Example 2: We suspect that a coin is biased towards heads. When we toss the coin 9 times, how many heads need to come up before we are confident that the coin is biased towards heads?
We use the following null and alternative hypotheses:
H0: π ≤ .5
H1: π > .5
Using a confidence level of 95% (i.e. α = .05), we calculate
BINOM.INV(n, p, 1–α) = BINOM.INV(9, .5, .95) = 7
which means that if 8 or more heads come up then we are 95% confident that the coin is biased towards heads, and so can reject the null hypothesis.
We confirm this conclusion by noting that P(x ≥ 8) = 1–BINOM.DIST(7, 9, .5, TRUE) = 0.01953 < 0.05 = α, while P(x ≥ 7) = 1–BINOM.DIST(6, 9, .5, TRUE) = .08984 > .05.

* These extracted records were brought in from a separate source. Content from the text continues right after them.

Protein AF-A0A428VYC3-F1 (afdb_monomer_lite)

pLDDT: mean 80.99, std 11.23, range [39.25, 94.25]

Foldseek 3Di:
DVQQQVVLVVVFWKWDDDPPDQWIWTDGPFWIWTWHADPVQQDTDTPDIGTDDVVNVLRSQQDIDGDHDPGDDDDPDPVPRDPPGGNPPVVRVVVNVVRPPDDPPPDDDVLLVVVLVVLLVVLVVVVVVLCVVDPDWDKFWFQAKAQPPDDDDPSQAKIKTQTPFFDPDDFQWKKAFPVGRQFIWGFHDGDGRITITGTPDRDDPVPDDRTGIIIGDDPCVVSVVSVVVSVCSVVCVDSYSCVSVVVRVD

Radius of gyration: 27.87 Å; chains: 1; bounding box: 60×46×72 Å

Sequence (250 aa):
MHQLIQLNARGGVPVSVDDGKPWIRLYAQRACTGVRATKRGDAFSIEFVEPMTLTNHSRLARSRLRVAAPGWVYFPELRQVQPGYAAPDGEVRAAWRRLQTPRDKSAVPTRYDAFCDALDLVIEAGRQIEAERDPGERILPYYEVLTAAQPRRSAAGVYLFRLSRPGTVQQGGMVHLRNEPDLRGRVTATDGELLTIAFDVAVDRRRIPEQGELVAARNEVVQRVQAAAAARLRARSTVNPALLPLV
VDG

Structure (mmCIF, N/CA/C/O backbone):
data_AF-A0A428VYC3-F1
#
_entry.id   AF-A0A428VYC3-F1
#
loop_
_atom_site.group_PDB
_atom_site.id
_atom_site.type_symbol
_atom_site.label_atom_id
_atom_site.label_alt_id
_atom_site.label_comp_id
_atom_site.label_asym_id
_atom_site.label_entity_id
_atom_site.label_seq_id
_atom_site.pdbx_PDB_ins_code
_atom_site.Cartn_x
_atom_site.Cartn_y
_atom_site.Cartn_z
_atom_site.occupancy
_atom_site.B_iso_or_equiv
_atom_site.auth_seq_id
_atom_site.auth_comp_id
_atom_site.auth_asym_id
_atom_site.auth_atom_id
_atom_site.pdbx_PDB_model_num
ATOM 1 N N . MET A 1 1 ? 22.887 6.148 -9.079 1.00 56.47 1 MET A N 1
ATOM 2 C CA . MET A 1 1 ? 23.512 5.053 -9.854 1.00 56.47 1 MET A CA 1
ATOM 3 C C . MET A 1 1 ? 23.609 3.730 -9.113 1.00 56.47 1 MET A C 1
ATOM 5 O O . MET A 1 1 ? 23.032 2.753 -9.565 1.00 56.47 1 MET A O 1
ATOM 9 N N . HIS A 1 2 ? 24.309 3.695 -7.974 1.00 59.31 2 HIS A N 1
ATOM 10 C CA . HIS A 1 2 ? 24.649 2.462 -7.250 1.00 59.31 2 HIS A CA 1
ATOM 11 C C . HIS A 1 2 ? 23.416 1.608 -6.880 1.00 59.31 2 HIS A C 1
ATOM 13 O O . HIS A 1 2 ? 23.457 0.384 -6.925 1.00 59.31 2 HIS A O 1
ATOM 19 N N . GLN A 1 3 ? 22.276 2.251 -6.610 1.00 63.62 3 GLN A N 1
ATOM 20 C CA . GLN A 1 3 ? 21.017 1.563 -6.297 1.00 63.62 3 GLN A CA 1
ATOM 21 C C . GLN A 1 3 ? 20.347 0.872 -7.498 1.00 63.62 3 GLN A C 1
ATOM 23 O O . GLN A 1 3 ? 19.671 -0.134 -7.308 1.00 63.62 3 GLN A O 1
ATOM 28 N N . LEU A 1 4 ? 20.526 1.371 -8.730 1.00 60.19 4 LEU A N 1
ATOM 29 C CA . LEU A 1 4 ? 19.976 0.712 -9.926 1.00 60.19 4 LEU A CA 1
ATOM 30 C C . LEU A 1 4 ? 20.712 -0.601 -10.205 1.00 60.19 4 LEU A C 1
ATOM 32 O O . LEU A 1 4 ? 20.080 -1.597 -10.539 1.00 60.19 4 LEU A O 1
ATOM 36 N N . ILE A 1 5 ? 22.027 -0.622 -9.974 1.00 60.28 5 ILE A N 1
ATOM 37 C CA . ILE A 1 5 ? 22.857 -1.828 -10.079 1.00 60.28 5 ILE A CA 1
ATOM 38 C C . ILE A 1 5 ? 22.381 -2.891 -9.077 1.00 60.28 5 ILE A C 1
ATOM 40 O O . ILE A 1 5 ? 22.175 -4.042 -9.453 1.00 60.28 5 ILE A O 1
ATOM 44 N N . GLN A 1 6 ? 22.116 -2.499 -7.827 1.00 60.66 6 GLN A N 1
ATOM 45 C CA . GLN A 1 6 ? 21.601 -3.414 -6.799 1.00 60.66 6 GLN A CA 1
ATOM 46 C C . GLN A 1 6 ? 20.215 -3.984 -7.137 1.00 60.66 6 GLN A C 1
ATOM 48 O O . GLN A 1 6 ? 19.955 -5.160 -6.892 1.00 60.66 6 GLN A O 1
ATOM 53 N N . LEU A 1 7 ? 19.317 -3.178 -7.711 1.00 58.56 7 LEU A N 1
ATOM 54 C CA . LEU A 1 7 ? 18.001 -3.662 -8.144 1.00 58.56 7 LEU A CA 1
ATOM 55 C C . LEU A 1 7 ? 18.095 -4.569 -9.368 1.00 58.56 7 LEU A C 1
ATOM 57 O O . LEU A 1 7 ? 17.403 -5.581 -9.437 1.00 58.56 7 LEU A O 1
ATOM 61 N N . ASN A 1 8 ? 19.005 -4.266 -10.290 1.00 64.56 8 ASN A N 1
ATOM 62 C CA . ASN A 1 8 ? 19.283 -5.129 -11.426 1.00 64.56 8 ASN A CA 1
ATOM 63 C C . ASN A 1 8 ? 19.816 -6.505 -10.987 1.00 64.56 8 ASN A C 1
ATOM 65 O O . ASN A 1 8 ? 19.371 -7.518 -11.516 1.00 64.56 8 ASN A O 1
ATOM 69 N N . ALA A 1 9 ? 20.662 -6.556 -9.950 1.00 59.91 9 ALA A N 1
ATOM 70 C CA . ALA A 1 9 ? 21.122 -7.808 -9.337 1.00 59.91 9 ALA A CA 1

Example 3: Historically a factory has been able to produce a very specialized nano-technology component with 35% reliability, i.e. 35% of the components passed its quality assurance requirements. They have now changed their manufacturing process and hope that this has improved the reliability. To test this, they took a sample of 24 components produced using the new process and found that 13 components passed the quality assurance test. Does this show a significant improvement over the old process?
We use a one-tailed test with null and alternative hypotheses:
H0: p ≤ .35
H1: p > .35
p-value = 1–BINOM.DIST(12, 24, .35, TRUE) = .04225 < .05 = α
and so conclude with 95% confidence that the new process shows a significant improvement.